Но годы техникума и комсомольской юности он потом вспоминал тепло. Жить было трудно и голодно, но весело. Тогда было развито студенческое самоуправление, и считалось нормальным активное вмешательство студентов, особенно комсомольцев, в учебный процесс и учебные планы. Алпатов был одним из лидеров этой деятельности. Часть его друзей погибла в 1937 г. и на войне, но с теми, кто остался, он дружил всю жизнь. Многие из них потом тоже перебрались в Москву, и почти все не ограничились техникумом и кончили затем разные вузы. Отец среди них был большим авторитетом, что я особенно почувствовал после его смерти. На сороковой день собралась группа его друзей по техникуму, мы поехали на Ваганьковское кладбище. Там в тот день было не пробиться: это одновременно оказался первый день рождения В. Высоцкого после его смерти. И один из друзей сказал: «Вот наш умница лежит, и никто его не знает, а какому-то фигляру все почести». Все с ним согласились.
Уже в техникуме отцу впервые захотелось писать. Он описал жизнь техникума, назвав свое произведение «Комсомольская бурса». Этот текст не сохранился, но через полвека Михаил Антонович снова сел писать «Комсомольскую бурсу», которая, правда, получила в итоге название «Возвращение в юность». Эта повесть, уже открыто автобиографическая, вышла в журнале «Молодая гвардия» в 1978 г. и отдельной книгой посмертно в 1983 г.
В техникуме отец пережил какую-то трагическую любовную историю, о которой он не рассказывал и которую могу восстановить лишь по косвенным данным. Похоже, что девушка погибла во время аварии ростовского водопровода, смешавшегося с канализацией, в результате чего в городе было много отравлений со смертельным исходом. Как-то он сказал: «Не называйте при мне имя Ася, оно для меня связано с тяжелыми воспоминаниями». Видимо, так ее и звали, но теперь уже ничего не узнать. Потом он женился на другой студентке техникума, Александре Мурузовой (отец – ростовский армянин, мать – дворянка), с ней он уехал в Романовскую.

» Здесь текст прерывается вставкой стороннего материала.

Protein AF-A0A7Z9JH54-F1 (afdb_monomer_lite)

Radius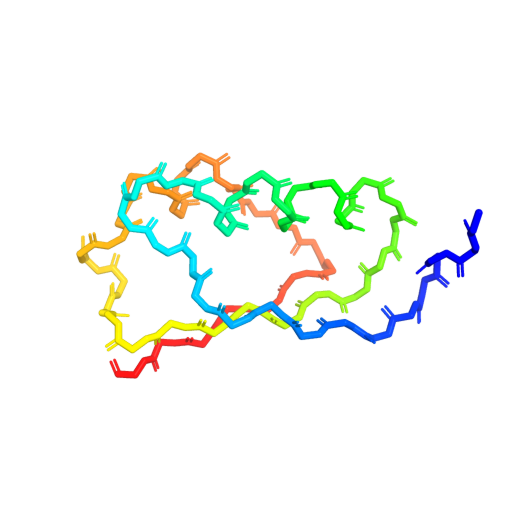 of gyration: 10.87 Å; chains: 1; bounding box: 25×19×27 Å

Foldseek 3Di:
DQQAAAEDEQEDCDPVRPSLVVVLVSVVSNHQYEYEYQDDCVSCVVSDVVSDDDPRYDYYYD

Structure (mmCIF, N/CA/C/O backbone):
data_AF-A0A7Z9JH54-F1
#
_entry.id   AF-A0A7Z9JH54-F1
#
loop_
_atom_site.group_PDB
_atom_site.id
_atom_site.type_symbol
_atom_site.label_atom_id
_atom_site.label_alt_id
_atom_site.label_comp_id
_atom_site.label_asym_id
_atom_site.label_entity_id
_atom_site.label_seq_id
_atom_site.pdbx_PDB_ins_code
_atom_site.Cartn_x
_atom_site.Cartn_y
_atom_site.Cartn_z
_atom_site.occupancy
_atom_site.B_iso_or_equiv
_atom_site.auth_seq_id
_atom_site.auth_comp_id
_atom_site.auth_asym_id
_atom_site.auth_atom_id
_atom_site.pdbx_PDB_model_num
ATOM 1 N N . MET A 1 1 ? -12.255 -9.544 12.910 1.00 68.56 1 MET A N 1
ATOM 2 C CA . MET A 1 1 ? -10.861 -9.256 13.330 1.00 68.56 1 MET A CA 1
ATOM 3 C C . MET A 1 1 ? -10.740 -7.758 13.611 1.00 68.56 1 MET A C 1
ATOM 5 O O . MET A 1 1 ? -11.350 -6.998 12.875 1.00 68.56 1 MET A O 1
ATOM 9 N N . LYS A 1 2 ? -10.045 -7.313 14.672 1.00 88.69 2 LYS A N 1
ATOM 10 C CA . LYS A 1 2 ? -9.945 -5.882 15.043 1.00 88.69 2 LYS A CA 1
ATOM 11 C C . LYS A 1 2 ? -8.600 -5.302 14.581 1.00 88.69 2 LYS A C 1
ATOM 13 O O . LYS A 1 2 ? -7.593 -5.495 15.257 1.00 88.69 2 LYS A O 1
ATOM 18 N N . LEU A 1 3 ? -8.599 -4.630 13.428 1.00 96.69 3 LEU A N 1
ATOM 19 C CA . LEU A 1 3 ? -7.400 -4.068 12.783 1.00 96.69 3 LEU A CA 1
ATOM 20 C C . LEU A 1 3 ? -7.215 -2.559 12.982 1.00 96.69 3 LEU A C 1
ATOM 22 O O . LEU A 1 3 ? -6.126 -2.047 12.734 1.00 96.69 3 LEU A O 1
ATOM 26 N N . LEU A 1 4 ? -8.235 -1.870 13.497 1.00 97.62 4 LEU A N 1
ATOM 27 C CA . LEU A 1 4 ? -8.166 -0.444 13.801 1.00 97.62 4 LEU A CA 1
ATOM 28 C C . LEU A 1 4 ? -6.917 -0.113 14.636 1.00 97.62 4 LEU A C 1
ATOM 30 O O . LEU A 1 4 ? -6.709 -0.689 15.709 1.00 97.62 4 LEU A O 1
ATOM 34 N N . ASN A 1 5 ? -6.115 0.837 14.150 1.00 97.12 5 ASN A N 1
ATOM 35 C CA . ASN A 1 5 ? -4.868 1.315 14.753 1.00 97.12 5 ASN A CA 1
ATOM 36 C C . ASN A 1 5 ? -3.754 0.264 14.916 1.00 97.12 5 ASN A C 1
ATOM 38 O O . ASN A 1 5 ? -2.784 0.515 15.634 1.00 97.12 5 ASN A O 1
ATOM 42 N N . LYS A 1 6 ? -3.856 -0.904 14.274 1.00 98.38 6 LYS A N 1
ATOM 43 C CA . LYS A 1 6 ? -2.770 -1.892 14.260 1.00 98.38 6 LYS A CA 1
ATOM 44 C C . LYS A 1 6 ? -1.739 -1.535 13.198 1.00 98.38 6 LYS A C 1
ATOM 46 O O . LYS A 1 6 ? -2.109 -1.159 12.092 1.00 98.38 6 LYS A O 1
ATOM 51 N N . ASN A 1 7 ? -0.461 -1.686 13.538 1.00 98.31 7 ASN A N 1
ATOM 52 C CA . ASN A 1 7 ? 0.631 -1.551 12.580 1.00 98.31 7 ASN A CA 1
ATOM 53 C C . ASN A 1 7 ? 0.721 -2.837 11.758 1.00 98.31 7 ASN A C 1
ATOM 55 O O . ASN A 1 7 ? 0.820 -3.924 12.332 1.00 98.31 7 ASN A O 1
ATOM 59 N N . VAL A 1 8 ? 0.671 -2.710 10.436 1.00 98.31 8 VAL A N 1
ATOM 60 C CA . VAL A 1 8 ? 0.743 -3.837 9.505 1.00 98.31 8 VAL A CA 1
ATOM 61 C C . VAL A 1 8 ? 1.744 -3.502 8.411 1.00 98.31 8 VAL A C 1
ATOM 63 O O . VAL A 1 8 ? 1.662 -2.435 7.807 1.00 98.31 8 VAL A O 1
ATOM 66 N N . THR A 1 9 ? 2.668 -4.421 8.146 1.00 98.12 9 THR A N 1
ATOM 67 C CA . THR A 1 9 ? 3.603 -4.304 7.025 1.00 98.12 9 THR A CA 1
ATOM 68 C C . THR A 1 9 ? 3.102 -5.138 5.855 1.00 98.12 9 THR A C 1
ATOM 70 O O . THR A 1 9 ? 2.827 -6.327 6.016 1.00 98.12 9 THR A O 1
ATOM 73 N N . VAL A 1 10 ? 3.011 -4.523 4.680 1.00 97.50 10 VAL A N 1
ATOM 74 C CA . VAL A 1 10 ? 2.778 -5.196 3.401 1.00 97.50 10 VAL A CA 1
ATOM 75 C C . VAL A 1 10 ? 4.084 -5.152 2.619 1.00 97.50 10 VAL A C 1
ATOM 77 O O . VAL A 1 10 ? 4.589 -4.075 2.314 1.00 97.50 10 VAL A O 1
ATOM 80 N N . MET A 1 11 ? 4.640 -6.321 2.308 1.00 96.25 11 MET A N 1
ATOM 81 C CA . MET A 1 11 ? 5.842 -6.439 1.483 1.00 96.25 11 MET A CA 1
ATOM 82 C C . MET A 1 11 ? 5.446 -6.820 0.057 1.00 96.25 11 MET A C 1
ATOM 84 O O . MET A 1 11 ? 4.855 -7.876 -0.161 1.00 96.25 11 MET A O 1
ATOM 88 N N . GLY A 1 12 ? 5.791 -5.957 -0.892 1.00 95.12 12 GLY A N 1
ATOM 89 C CA . GLY A 1 12 ? 5.448 -6.057 -2.303 1.00 95.12 12 GLY A CA 1
ATOM 90 C C . GLY A 1 12 ? 4.088 -5.430 -2.604 1.00 95.12 12 GLY A C 1
ATOM 91 O O . GLY A 1 12 ? 3.048 -6.000 -2.283 1.00 95.12 12 GLY A O 1
ATOM 92 N N . LEU A 1 13 ? 4.090 -4.287 -3.291 1.00 94.56 13 LEU A N 1
ATOM 93 C CA . LEU A 1 13 ? 2.914 -3.763 -3.988 1.00 94.56 13 LEU A CA 1
ATOM 94 C C . LEU A 1 13 ? 2.635 -4.626 -5.224 1.00 94.56 13 LEU A C 1
ATOM 96 O O . LEU A 1 13 ? 1.503 -5.068 -5.455 1.00 94.56 13 LEU A O 1
ATOM 100 N N . GLY A 1 14 ? 3.708 -4.915 -5.965 1.00 87.06 14 GLY A N 1
ATOM 101 C CA . GLY A 1 14 ? 3.708 -5.749 -7.155 1.00 87.06 14 GLY A CA 1
ATOM 102 C C . GLY A 1 14 ? 3.043 -5.091 -8.368 1.00 87.06 14 GLY A C 1
ATOM 103 O O . GLY A 1 14 ? 1.990 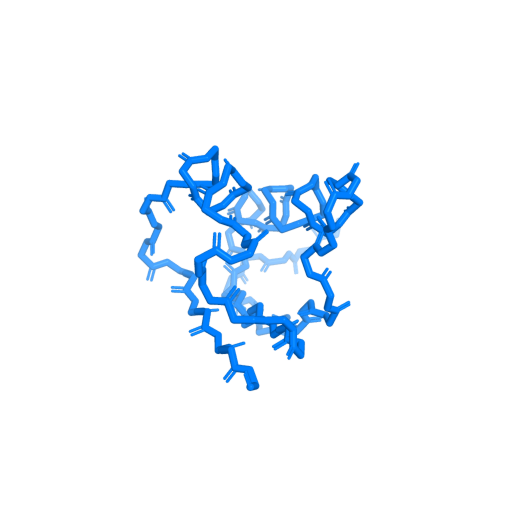-4.459 -8.294 1.00 87.06 14 GLY A O 1
ATOM 104 N N . ARG A 1 15 ? 3.612 -5.334 -9.552 1.00 86.62 15 ARG A N 1
ATOM 105 C CA . ARG A 1 15 ? 3.097 -4.792 -10.825 1.00 86.62 15 AR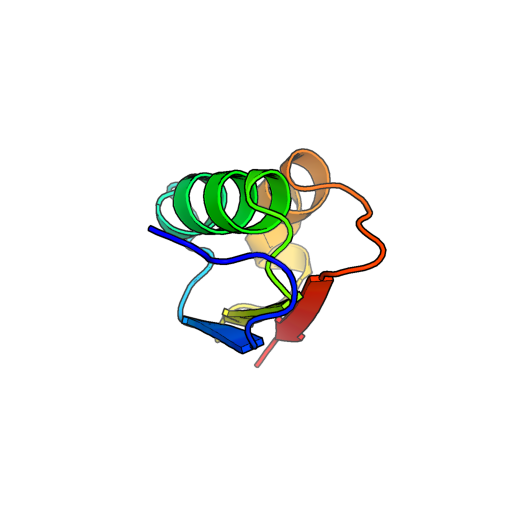G A CA 1
ATOM 106 C C . ARG A 1 15 ? 1.730 -5.369 -11.223 1.00 86.62 15 ARG A C 1
ATOM 108 O O . ARG A 1 15 ? 0.985 -4.746 -11.975 1.00 86.62 15 ARG A O 1
ATOM 115 N N . PHE A 1 16 ? 1.374 -6.536 -10.688 1.00 83.00 16 PHE A N 1
ATOM 116 C CA . PHE A 1 16 ? 0.117 -7.233 -10.980 1.00 83.00 16 PHE A CA 1
ATOM 117 C C . PHE A 1 16 ? -1.018 -6.913 -9.990 1.00 83.00 16 PHE A C 1
ATOM 119 O O . PHE A 1 16 ? -2.111 -7.449 -10.135 1.00 83.00 16 PHE A O 1
ATOM 126 N N . GLY A 1 17 ? -0.786 -6.043 -8.995 1.00 74.62 17 GLY A N 1
ATOM 127 C CA . GLY A 1 17 ? -1.842 -5.535 -8.109 1.00 74.62 17 GLY A CA 1
ATOM 128 C C . GLY A 1 17 ? -2.214 -6.430 -6.918 1.00 74.62 17 GLY A C 1
ATOM 129 O O . GLY A 1 17 ? -3.187 -6.142 -6.224 1.00 74.62 17 GLY A O 1
ATOM 130 N N . GLY A 1 18 ? -1.443 -7.485 -6.635 1.00 86.25 18 GLY A N 1
ATOM 131 C CA . GLY A 1 18 ? -1.670 -8.335 -5.458 1.00 86.25 18 GLY A CA 1
ATOM 132 C C . GLY A 1 18 ? -1.537 -7.565 -4.138 1.00 86.25 18 GLY A C 1
ATOM 133 O O . GLY A 1 18 ? -2.438 -7.605 -3.301 1.00 86.25 18 GLY A O 1
ATOM 134 N N . GLY A 1 19 ? -0.457 -6.792 -3.980 1.00 93.81 19 GLY A N 1
ATOM 135 C CA . GLY A 1 19 ? -0.241 -5.956 -2.797 1.00 93.81 19 GLY A CA 1
ATOM 136 C C . GLY A 1 19 ? -1.193 -4.765 -2.711 1.00 93.81 19 GLY A C 1
ATOM 137 O O . GLY A 1 19 ? -1.534 -4.328 -1.614 1.00 93.81 19 GLY A O 1
ATOM 138 N N . LEU A 1 20 ? -1.688 -4.277 -3.851 1.00 95.06 20 LEU A N 1
ATOM 139 C CA . LEU A 1 20 ? -2.636 -3.164 -3.931 1.00 95.06 20 LEU A CA 1
ATOM 140 C C . LEU A 1 20 ? -3.971 -3.514 -3.262 1.00 95.06 20 LEU A C 1
ATOM 142 O O . LEU A 1 20 ? -4.448 -2.762 -2.413 1.00 95.06 20 LEU A O 1
ATOM 146 N N . GLY A 1 21 ? -4.552 -4.671 -3.595 1.00 95.06 21 GLY A N 1
ATOM 147 C CA . GLY A 1 21 ? -5.812 -5.119 -2.995 1.00 95.06 21 GLY A CA 1
ATOM 148 C C . GLY A 1 21 ? -5.699 -5.340 -1.485 1.00 95.06 21 GLY A C 1
ATOM 149 O O . GLY A 1 21 ? -6.561 -4.893 -0.727 1.00 95.06 21 GLY A O 1
ATOM 150 N N . VAL A 1 22 ? -4.602 -5.966 -1.044 1.00 96.25 22 VAL A N 1
ATOM 151 C CA . VAL A 1 22 ? -4.313 -6.192 0.382 1.00 96.25 22 VAL A CA 1
ATOM 152 C C . VAL A 1 22 ? -4.159 -4.866 1.123 1.00 96.25 22 VAL A C 1
ATOM 154 O O . VAL A 1 22 ? -4.772 -4.672 2.171 1.00 96.25 22 VAL A O 1
ATOM 157 N N . THR A 1 23 ? -3.379 -3.940 0.567 1.00 97.50 23 THR A N 1
ATOM 158 C CA . THR A 1 23 ? -3.136 -2.626 1.171 1.00 97.50 23 THR A CA 1
ATOM 159 C C . THR A 1 23 ? -4.435 -1.839 1.294 1.00 97.50 23 THR A C 1
ATOM 161 O O . THR A 1 23 ? -4.739 -1.349 2.379 1.00 97.50 23 THR A O 1
ATOM 164 N N . ARG A 1 24 ? -5.246 -1.786 0.228 1.00 96.56 24 ARG A N 1
ATOM 165 C CA . ARG A 1 24 ? -6.546 -1.101 0.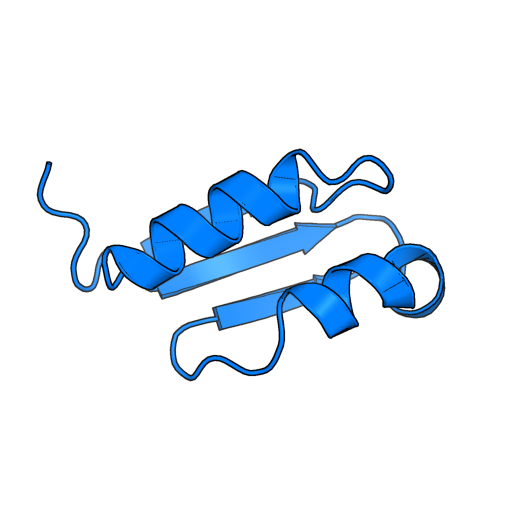241 1.00 96.56 24 ARG A CA 1
ATOM 166 C C . ARG A 1 24 ? -7.470 -1.674 1.312 1.00 96.56 24 ARG A C 1
ATOM 168 O O . ARG A 1 24 ? -7.978 -0.928 2.139 1.00 96.56 24 ARG A O 1
ATOM 175 N N . TRP A 1 25 ? -7.600 -2.998 1.368 1.00 96.75 25 TRP A N 1
ATOM 176 C CA . TRP A 1 25 ? -8.435 -3.641 2.379 1.00 96.75 25 TRP A CA 1
ATOM 177 C C . TRP A 1 25 ? -7.962 -3.332 3.807 1.00 96.75 25 TRP A C 1
ATOM 179 O O . TRP A 1 25 ? -8.782 -3.023 4.665 1.00 96.75 25 TRP A O 1
ATOM 189 N N . LEU A 1 26 ? -6.651 -3.363 4.077 1.00 98.00 26 LEU A N 1
ATOM 190 C CA . LEU A 1 26 ? -6.098 -3.037 5.398 1.00 98.00 26 LEU A CA 1
ATOM 191 C C . LEU A 1 26 ? -6.366 -1.582 5.807 1.00 98.00 26 LEU A C 1
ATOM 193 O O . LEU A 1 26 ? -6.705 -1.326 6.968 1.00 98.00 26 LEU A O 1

Техникум был окончен в 1927 г. Уже там у Михаила Антоновича была историческая специализация, хотя преподавать ему пришлось, в соответствии с программами тех лет, обществоведение. Пять лет он учительствовал, год в селе Белая Глина, потом в 1928–1932 гг. в станице Романовской на Дону, недалеко от тогда еще не существовавшего Волгодонска, был там директором средней школы. В Романовской он вступил в партию. Как коммуниста, к тому же более образованного, чем другие, его активно привлекали к самым различным мероприятиям. Приходилось ездить по хуторам и селам, агитировать в колхозы, выполнять хлебозаготовки. Отец любил все это вспоминать и написал позднее рассказ о том, как ему даже пришлось стать на время судьей. Вышло постановление, запрещавшее педагогов надолго отвлекать от работы. Тогда его товарищи, которых продолжали отправлять на хлебозаготовки, свалили на него все свои дела в самой станице. В том числе надолго уехал в колхозы судья, и Алпатову пришлось несколько месяцев выносить приговоры. Среди дел были весьма интересные.
Первоначально отец очень активно вел такую работу и был полностью убежден в необходимости коллективизации. Он стал ведущим пропагандистом станицы и как человек с историческим уклоном любил читать лекции с историческими примерами. Он рассказывал крестьянам, что первоначально большинство крестьянства составляли середняки, а кулаков и бедняков было немного; но с развитием капитализма середняки вымываются, небольшая их часть становится кулаками, а большинство разоряется и превращается в бедняков; предотвратить это может только вступление в колхоз. Но казаков это не убеждало, они говорили: «А, может быть, я в кулаки сумею выбиться?». И стало чувствоваться, что происходит что-то не то. Однажды Алпатов выступил против закрытия церкви, считая его несвоевременной мерой. Церковь все же закрыли, тогда к райкому прибежала толпа женщин с криками: «Открывай церкву!» («бабий бунт», по Шолохову). Кто-то при этом заявил: «Вот Алпатов – умный человек, правильно говорит!». Начались неприятности, но обошлось. И независимо от этого дела стали идти хуже. Развернулись раскулачивание, борьба с «кулацким саботажем», в еще недавно зажиточной станице начинался голод. Довольно твердые с 1920 г. убеждения отца впервые дали трещину (вторым тяжелым моментом для него станет ХХ съезд в 1956 г.). Надо было искать какой-то выход.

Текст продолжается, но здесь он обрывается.